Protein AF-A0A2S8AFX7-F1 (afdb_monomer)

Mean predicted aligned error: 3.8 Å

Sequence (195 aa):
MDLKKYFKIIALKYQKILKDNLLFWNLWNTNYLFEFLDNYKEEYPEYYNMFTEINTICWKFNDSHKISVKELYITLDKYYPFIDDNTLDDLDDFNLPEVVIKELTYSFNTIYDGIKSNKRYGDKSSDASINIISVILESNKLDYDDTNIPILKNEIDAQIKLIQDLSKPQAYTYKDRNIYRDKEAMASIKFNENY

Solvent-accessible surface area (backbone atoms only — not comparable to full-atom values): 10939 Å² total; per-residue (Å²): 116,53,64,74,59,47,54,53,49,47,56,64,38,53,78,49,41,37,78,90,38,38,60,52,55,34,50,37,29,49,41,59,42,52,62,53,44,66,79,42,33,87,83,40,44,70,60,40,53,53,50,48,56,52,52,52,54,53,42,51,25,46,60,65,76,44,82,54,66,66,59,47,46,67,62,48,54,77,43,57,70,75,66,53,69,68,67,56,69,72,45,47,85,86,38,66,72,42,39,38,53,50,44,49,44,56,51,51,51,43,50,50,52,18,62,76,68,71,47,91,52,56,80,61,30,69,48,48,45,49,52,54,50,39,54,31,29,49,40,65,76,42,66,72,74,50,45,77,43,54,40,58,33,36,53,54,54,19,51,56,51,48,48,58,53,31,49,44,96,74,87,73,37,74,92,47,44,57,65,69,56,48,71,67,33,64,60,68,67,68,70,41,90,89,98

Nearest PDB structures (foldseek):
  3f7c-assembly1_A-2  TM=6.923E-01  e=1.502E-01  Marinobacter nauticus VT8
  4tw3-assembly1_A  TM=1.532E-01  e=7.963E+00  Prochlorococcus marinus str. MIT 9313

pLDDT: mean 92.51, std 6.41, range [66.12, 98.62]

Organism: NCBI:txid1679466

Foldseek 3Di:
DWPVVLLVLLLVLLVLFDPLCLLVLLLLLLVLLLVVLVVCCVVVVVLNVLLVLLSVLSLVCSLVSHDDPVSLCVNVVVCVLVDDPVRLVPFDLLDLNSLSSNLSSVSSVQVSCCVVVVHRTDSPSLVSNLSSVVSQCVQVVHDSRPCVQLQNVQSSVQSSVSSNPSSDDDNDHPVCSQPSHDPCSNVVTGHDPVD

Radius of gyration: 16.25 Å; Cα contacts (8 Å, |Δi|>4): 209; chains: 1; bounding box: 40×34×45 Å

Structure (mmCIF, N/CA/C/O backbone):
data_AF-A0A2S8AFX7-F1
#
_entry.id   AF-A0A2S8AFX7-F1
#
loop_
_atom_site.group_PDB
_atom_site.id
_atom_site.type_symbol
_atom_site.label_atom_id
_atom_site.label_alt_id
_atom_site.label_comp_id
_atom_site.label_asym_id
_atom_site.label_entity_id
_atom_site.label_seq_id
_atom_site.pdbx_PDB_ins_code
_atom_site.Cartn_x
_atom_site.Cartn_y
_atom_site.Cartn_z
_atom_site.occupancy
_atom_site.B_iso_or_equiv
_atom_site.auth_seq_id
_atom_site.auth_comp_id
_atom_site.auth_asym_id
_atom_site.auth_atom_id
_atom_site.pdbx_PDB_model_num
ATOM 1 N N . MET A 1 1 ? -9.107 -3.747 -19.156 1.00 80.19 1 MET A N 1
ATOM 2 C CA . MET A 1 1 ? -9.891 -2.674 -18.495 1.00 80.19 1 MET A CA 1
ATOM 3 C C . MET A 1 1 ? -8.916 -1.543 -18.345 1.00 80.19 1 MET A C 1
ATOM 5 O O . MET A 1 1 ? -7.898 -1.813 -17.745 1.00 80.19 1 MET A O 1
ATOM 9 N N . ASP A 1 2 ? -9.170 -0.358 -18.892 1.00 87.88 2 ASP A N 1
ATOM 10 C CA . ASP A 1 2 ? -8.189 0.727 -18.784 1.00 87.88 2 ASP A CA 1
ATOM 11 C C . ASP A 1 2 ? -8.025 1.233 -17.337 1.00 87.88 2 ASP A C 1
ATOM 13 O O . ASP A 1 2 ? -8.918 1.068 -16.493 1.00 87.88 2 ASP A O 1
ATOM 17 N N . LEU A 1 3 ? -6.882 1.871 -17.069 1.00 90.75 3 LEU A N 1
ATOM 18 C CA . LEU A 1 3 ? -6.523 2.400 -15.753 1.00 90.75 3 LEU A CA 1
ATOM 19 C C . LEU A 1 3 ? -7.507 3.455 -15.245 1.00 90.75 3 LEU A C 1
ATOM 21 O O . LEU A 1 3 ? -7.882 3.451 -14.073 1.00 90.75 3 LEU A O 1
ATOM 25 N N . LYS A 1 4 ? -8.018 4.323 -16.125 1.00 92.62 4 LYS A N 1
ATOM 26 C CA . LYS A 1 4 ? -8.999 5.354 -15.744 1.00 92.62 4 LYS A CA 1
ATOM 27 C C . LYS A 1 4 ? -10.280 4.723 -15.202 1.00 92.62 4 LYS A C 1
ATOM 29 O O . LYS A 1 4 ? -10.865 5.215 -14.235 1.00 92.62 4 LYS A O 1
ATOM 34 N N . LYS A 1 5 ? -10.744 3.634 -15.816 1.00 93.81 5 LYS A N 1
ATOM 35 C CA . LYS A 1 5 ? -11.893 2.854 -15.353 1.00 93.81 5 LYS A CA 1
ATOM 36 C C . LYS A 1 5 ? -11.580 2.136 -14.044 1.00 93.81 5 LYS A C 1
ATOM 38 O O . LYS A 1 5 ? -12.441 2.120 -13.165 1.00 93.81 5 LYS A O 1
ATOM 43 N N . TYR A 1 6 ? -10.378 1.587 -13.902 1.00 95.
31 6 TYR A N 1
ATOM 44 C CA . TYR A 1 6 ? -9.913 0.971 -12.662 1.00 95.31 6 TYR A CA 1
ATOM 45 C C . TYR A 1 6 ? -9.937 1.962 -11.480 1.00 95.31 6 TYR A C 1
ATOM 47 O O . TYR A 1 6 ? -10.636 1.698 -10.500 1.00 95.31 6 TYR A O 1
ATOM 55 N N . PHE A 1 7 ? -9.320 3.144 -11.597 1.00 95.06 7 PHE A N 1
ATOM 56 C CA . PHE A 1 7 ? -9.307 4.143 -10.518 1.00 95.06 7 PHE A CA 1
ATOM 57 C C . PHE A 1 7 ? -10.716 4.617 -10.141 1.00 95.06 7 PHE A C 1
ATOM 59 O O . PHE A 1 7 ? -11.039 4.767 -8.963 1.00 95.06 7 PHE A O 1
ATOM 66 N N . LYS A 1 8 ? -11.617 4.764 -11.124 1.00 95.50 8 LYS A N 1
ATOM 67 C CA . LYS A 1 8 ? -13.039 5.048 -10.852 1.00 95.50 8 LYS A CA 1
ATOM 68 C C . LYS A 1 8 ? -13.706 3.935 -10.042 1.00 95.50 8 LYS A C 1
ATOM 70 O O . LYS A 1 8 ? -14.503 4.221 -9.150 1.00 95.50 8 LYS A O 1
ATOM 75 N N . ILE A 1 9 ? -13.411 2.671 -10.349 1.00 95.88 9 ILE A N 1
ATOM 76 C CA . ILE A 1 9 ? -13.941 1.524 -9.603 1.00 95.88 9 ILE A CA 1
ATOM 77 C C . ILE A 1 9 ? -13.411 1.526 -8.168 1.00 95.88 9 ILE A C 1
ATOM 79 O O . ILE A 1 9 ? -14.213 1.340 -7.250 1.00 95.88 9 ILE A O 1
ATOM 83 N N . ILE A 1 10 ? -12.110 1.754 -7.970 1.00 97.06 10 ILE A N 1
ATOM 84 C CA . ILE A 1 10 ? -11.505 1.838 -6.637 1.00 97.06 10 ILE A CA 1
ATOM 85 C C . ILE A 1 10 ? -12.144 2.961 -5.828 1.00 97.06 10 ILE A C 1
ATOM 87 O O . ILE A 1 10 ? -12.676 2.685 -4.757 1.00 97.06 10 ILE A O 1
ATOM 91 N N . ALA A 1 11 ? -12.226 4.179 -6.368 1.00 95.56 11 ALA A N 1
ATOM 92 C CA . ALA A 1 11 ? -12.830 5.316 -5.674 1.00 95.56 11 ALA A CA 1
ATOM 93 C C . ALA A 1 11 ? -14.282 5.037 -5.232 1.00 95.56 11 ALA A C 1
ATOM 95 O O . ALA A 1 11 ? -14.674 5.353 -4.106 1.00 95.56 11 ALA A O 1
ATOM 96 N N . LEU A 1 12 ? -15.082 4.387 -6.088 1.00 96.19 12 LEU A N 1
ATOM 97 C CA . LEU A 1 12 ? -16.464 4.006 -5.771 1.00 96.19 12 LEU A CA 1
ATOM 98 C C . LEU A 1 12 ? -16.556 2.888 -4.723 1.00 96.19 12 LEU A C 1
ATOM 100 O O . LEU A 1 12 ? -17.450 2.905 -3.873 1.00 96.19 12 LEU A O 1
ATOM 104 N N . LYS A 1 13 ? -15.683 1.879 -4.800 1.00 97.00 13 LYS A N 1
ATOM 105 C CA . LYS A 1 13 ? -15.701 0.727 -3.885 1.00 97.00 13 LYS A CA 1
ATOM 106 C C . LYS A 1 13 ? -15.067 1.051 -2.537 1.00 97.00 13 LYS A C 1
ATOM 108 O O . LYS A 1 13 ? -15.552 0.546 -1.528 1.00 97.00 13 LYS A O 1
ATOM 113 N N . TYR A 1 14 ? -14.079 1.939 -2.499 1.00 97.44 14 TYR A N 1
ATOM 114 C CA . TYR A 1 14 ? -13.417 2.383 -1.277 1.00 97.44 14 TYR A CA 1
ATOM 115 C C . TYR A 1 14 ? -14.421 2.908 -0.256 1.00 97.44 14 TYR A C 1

################

● WHAT YOU SHOULD DO: Only the lines above starting at the line that holds "ATOM 55 N N" and ending at the line that holds "ATOM 93 C C" are to be repeated, exactly and in full.

● THE COMPLETED TASK:
ATOM 55 N N . PHE A 1 7 ? -9.320 3.144 -11.597 1.00 95.06 7 PHE A N 1
ATOM 56 C CA . PHE A 1 7 ? -9.307 4.143 -10.518 1.00 95.06 7 PHE A CA 1
ATOM 57 C C . PHE A 1 7 ? -10.716 4.617 -10.141 1.00 95.06 7 PHE A C 1
ATOM 59 O O . PHE A 1 7 ? -11.039 4.767 -8.963 1.00 95.06 7 PHE A O 1
ATOM 66 N N . LYS A 1 8 ? -11.617 4.764 -11.124 1.00 95.50 8 LYS A N 1
ATOM 67 C CA . LYS A 1 8 ? -13.039 5.048 -10.852 1.00 95.50 8 LYS A CA 1
ATOM 68 C C . LYS A 1 8 ? -13.706 3.935 -10.042 1.00 95.50 8 LYS A C 1
ATOM 70 O O . LYS A 1 8 ? -14.503 4.221 -9.150 1.00 95.50 8 LYS A O 1
ATOM 75 N N . ILE A 1 9 ? -13.411 2.671 -10.349 1.00 95.88 9 ILE A N 1
ATOM 76 C CA . ILE A 1 9 ? -13.941 1.524 -9.603 1.00 95.88 9 ILE A CA 1
ATOM 77 C C . ILE A 1 9 ? -13.411 1.526 -8.168 1.00 95.88 9 ILE A C 1
ATOM 79 O O . ILE A 1 9 ? -14.213 1.340 -7.250 1.00 95.88 9 ILE A O 1
ATOM 83 N N . ILE A 1 10 ? -12.110 1.754 -7.970 1.00 97.06 10 ILE A N 1
ATOM 84 C CA . ILE A 1 10 ? -11.505 1.838 -6.637 1.00 97.06 10 ILE A CA 1
ATOM 85 C C . ILE A 1 10 ? -12.144 2.961 -5.828 1.00 97.06 10 ILE A C 1
ATOM 87 O O . ILE A 1 10 ? -12.676 2.685 -4.757 1.00 97.06 10 ILE A O 1
ATOM 91 N N . ALA A 1 11 ? -12.226 4.179 -6.368 1.00 95.56 11 ALA A N 1
ATOM 92 C CA . ALA A 1 11 ? -12.830 5.316 -5.674 1.00 95.56 11 ALA A CA 1
ATOM 93 C C . ALA A 1 11 ? -14.282 5.037 -5.232 1.00 95.56 11 ALA A C 1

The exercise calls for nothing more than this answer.